We all know finding skilled labour is tough so you should always approach each opportunity with the consideration of all aspects of your operations, and don’t be afraid to get creative with how to balance them.
5. Explore Value-Added Services to Help You Stand Out
Price is always a significant factor. It is directly related to how much money you make, but it is also coming out of your customer's bank account. Therefore it is natural to focus solely on this when submitting a bid or a quote to a customer.
If you look beyond this though, you’d be surprised to see the other extra tidbits you can throw into your bid/quote to help it stand out and seem more compelling. Every project has unique requirements that, for the customer, can hold just as much significance as the price.

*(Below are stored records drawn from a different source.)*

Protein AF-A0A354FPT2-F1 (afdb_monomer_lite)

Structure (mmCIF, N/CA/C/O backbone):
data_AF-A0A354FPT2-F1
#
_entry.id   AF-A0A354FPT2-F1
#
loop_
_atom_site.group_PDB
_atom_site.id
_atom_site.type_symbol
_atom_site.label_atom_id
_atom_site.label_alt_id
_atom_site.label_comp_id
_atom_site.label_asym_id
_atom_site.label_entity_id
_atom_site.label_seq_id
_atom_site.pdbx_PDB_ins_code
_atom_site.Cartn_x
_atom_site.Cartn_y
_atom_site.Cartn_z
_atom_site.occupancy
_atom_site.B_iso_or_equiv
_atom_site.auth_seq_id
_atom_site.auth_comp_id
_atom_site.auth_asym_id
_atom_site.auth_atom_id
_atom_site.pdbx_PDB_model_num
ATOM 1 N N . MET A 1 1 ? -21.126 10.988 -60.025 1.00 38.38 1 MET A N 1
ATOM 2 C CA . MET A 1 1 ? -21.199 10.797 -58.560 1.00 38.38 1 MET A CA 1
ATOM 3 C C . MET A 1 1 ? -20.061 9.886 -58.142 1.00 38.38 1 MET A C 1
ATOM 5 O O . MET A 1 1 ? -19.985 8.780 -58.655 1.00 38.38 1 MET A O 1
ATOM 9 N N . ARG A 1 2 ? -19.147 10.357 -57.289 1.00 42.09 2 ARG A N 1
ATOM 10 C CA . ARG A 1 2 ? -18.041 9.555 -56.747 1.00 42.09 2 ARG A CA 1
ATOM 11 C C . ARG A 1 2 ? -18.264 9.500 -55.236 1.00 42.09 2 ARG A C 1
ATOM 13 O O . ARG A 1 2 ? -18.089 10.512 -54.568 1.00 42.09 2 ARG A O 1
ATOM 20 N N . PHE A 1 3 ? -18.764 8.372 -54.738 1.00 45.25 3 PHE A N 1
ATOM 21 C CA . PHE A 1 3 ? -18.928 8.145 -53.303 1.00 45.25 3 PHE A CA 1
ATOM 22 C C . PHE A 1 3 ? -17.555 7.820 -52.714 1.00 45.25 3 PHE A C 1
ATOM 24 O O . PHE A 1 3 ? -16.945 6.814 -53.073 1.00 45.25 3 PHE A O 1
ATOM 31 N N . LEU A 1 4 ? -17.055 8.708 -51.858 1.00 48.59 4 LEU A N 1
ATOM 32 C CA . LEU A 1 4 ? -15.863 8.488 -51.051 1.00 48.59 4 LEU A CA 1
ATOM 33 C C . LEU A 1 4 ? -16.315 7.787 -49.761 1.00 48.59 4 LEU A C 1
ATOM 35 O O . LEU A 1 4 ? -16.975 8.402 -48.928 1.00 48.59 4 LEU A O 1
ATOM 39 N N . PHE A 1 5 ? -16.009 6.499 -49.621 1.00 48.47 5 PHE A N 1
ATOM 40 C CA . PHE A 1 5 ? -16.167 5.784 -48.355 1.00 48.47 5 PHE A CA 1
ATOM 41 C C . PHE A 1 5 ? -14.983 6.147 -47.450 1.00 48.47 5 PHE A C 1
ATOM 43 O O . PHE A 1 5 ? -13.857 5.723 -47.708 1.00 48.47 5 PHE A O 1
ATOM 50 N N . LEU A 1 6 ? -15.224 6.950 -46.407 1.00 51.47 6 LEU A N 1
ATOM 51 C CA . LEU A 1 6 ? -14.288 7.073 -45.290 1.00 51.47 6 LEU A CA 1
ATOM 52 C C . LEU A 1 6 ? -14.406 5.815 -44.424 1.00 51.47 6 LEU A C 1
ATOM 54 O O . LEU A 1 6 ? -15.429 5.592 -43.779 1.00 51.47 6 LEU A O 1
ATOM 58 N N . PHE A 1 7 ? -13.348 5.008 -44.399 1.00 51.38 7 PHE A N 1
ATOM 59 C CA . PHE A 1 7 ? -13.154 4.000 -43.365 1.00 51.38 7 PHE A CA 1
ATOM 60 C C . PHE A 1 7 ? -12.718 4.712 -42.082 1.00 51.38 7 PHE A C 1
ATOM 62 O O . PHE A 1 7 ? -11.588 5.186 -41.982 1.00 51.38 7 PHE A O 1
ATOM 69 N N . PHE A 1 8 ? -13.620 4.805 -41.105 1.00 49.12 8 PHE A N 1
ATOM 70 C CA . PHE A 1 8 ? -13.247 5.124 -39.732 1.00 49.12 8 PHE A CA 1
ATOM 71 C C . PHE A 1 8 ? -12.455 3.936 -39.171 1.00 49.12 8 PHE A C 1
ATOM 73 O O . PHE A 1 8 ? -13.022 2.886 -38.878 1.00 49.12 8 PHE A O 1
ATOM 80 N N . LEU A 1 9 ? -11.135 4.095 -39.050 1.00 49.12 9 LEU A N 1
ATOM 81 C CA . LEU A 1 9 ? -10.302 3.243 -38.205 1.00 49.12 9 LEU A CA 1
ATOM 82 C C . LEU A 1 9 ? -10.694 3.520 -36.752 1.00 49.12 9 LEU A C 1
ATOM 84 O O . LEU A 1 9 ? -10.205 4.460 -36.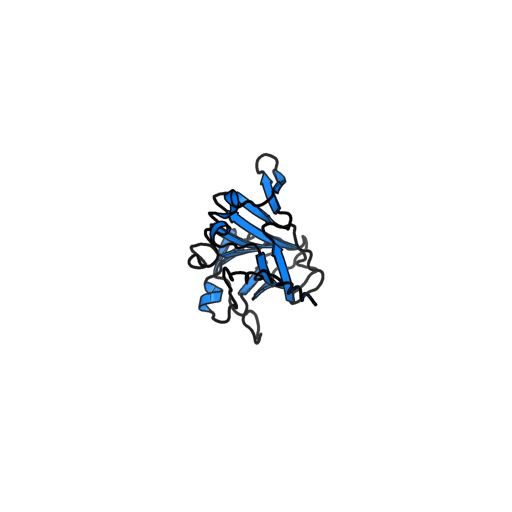131 1.00 49.12 9 LEU A O 1
ATOM 88 N N . VAL A 1 10 ? -11.615 2.718 -36.223 1.00 49.28 10 VAL A N 1
ATOM 89 C CA . VAL A 1 10 ? -11.792 2.592 -34.778 1.00 49.28 10 VAL A CA 1
ATOM 90 C C . VAL A 1 10 ? -10.544 1.869 -34.284 1.00 49.28 10 VAL A C 1
ATOM 92 O O . VAL A 1 10 ? -10.387 0.671 -34.520 1.00 49.28 10 VAL A O 1
ATOM 95 N N . ALA A 1 11 ? -9.606 2.609 -33.693 1.00 54.16 11 ALA A N 1
ATOM 96 C CA . ALA A 1 11 ? -8.499 1.990 -32.982 1.00 54.16 11 ALA A CA 1
ATOM 97 C C . ALA A 1 11 ? -9.106 1.102 -31.884 1.00 54.16 11 ALA A C 1
ATOM 99 O O . ALA A 1 11 ? -9.969 1.590 -31.147 1.00 54.16 11 ALA A O 1
ATOM 100 N N . PRO A 1 12 ? -8.729 -0.184 -31.780 1.00 48.34 12 PRO A N 1
ATOM 101 C CA . PRO A 1 12 ? -9.159 -0.989 -30.654 1.00 48.34 12 PRO A CA 1
ATOM 102 C C . PRO A 1 12 ? -8.632 -0.308 -29.392 1.00 48.34 12 PRO A C 1
ATOM 104 O O . PRO A 1 12 ? -7.424 -0.197 -29.192 1.00 48.34 12 PRO A O 1
ATOM 107 N N . THR A 1 13 ? -9.540 0.197 -28.563 1.00 50.34 13 THR A N 1
ATOM 108 C CA . THR A 1 13 ? -9.237 0.523 -27.174 1.00 50.34 13 THR A CA 1
ATOM 109 C C . THR A 1 13 ? -8.837 -0.796 -26.531 1.00 50.34 13 THR A C 1
ATOM 111 O O . THR A 1 13 ? -9.698 -1.647 -26.300 1.00 50.34 13 THR A O 1
ATOM 114 N N . GLY A 1 14 ? -7.533 -1.025 -26.371 1.00 46.72 14 GLY A N 1
ATOM 115 C CA . GLY A 1 14 ? -7.034 -2.212 -25.689 1.00 46.72 14 GLY A CA 1
ATOM 116 C C . GLY A 1 14 ? -7.695 -2.290 -24.318 1.00 46.72 14 GLY A C 1
ATOM 117 O O . GLY A 1 14 ? -7.639 -1.325 -23.559 1.00 46.72 14 GLY A O 1
ATOM 118 N N . ALA A 1 15 ? -8.380 -3.396 -24.035 1.00 52.31 15 ALA A N 1
ATOM 119 C CA . ALA A 1 15 ? -8.828 -3.683 -22.683 1.00 52.31 15 ALA A CA 1
ATOM 120 C C . ALA A 1 15 ? -7.579 -3.796 -21.798 1.00 52.31 15 ALA A C 1
ATOM 122 O O . ALA A 1 15 ? -6.620 -4.466 -22.183 1.00 52.31 15 ALA A O 1
ATOM 123 N N . GLN A 1 16 ? -7.571 -3.109 -20.657 1.00 55.91 16 GLN A N 1
ATOM 124 C CA . GLN A 1 16 ? -6.498 -3.234 -19.676 1.00 55.91 16 GLN A CA 1
ATOM 125 C C . GLN A 1 16 ? -6.489 -4.679 -19.162 1.00 55.91 16 GLN A C 1
ATOM 127 O O . GLN A 1 16 ? -7.534 -5.202 -18.769 1.00 55.91 16 GLN A O 1
ATOM 132 N N . THR A 1 17 ? -5.336 -5.344 -19.211 1.00 58.97 17 THR A N 1
ATOM 133 C CA . THR A 1 17 ? -5.177 -6.657 -18.583 1.00 58.97 17 THR A CA 1
ATOM 134 C C . THR A 1 17 ? -5.227 -6.454 -17.074 1.00 58.97 17 THR A C 1
ATOM 136 O O . THR A 1 17 ? -4.435 -5.685 -16.531 1.00 58.97 17 THR A O 1
ATOM 139 N N . LEU A 1 18 ? -6.166 -7.116 -16.399 1.00 66.94 18 LEU A N 1
ATOM 140 C CA . LEU A 1 18 ? -6.199 -7.156 -14.940 1.00 66.94 18 LEU A CA 1
ATOM 141 C C . LEU A 1 18 ? -4.962 -7.926 -14.459 1.00 66.94 18 LEU A C 1
ATOM 143 O O . LEU A 1 18 ? -4.826 -9.106 -14.776 1.00 66.94 18 LEU A O 1
ATOM 147 N N . GLY A 1 19 ? -4.051 -7.241 -13.763 1.00 71.94 19 GLY A N 1
ATOM 148 C CA . GLY A 1 19 ? -2.814 -7.841 -13.250 1.00 71.94 19 GLY A CA 1
ATOM 149 C C . GLY A 1 19 ? -3.078 -8.832 -12.116 1.00 71.94 19 GLY A C 1
ATOM 150 O O . GLY A 1 19 ? -2.575 -9.949 -12.145 1.00 71.94 19 GLY A O 1
ATOM 151 N N . GLY A 1 20 ? -3.941 -8.442 -11.179 1.00 82.56 20 GLY A N 1
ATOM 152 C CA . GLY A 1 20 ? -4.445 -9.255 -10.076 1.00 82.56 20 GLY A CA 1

An example of this would be a company that has a rentable temporary power sea can that allows construction sites to obtain power through their utility provider. In certain situations, it might be wise to offer this for free for the duration of a project you’re bidding on, knowing full well that the money obtained from renting it will be nothing in comparison to the profits that could be made by winning the bid. You can even make up for the lost rent by charging for maintenance of it on a T&M basis. For a GC, this means cost savings and less of a headache when it comes to having to deal with maintenance, making your bid more compelling.
Another example would providing a customer or contractor with a sample of your change requests, RFIs, safety checklists, and other forms. This shows a level of professionalism, especially if they are well formatted and not handwritten notes. This is where project management software solutions can help, as they provide professional-looking digital templates, making it easy to look like you know what you're doing.
Winning more projects requires way more than just simply increasing the volume of bids that your estimating team pumps out. They can only commit to so much, so it's important to make the most of their time because it costs you to have them bid on a project.
Having a structured system in place, which helps you evaluate your potential customers and bids prior to committing valuable resources, will help you greatly increase how many projects you are able to win. A smarter bidding strategy combined with the use of construction project management software will help you win more projects that fit the profile of your companies strengths and goals.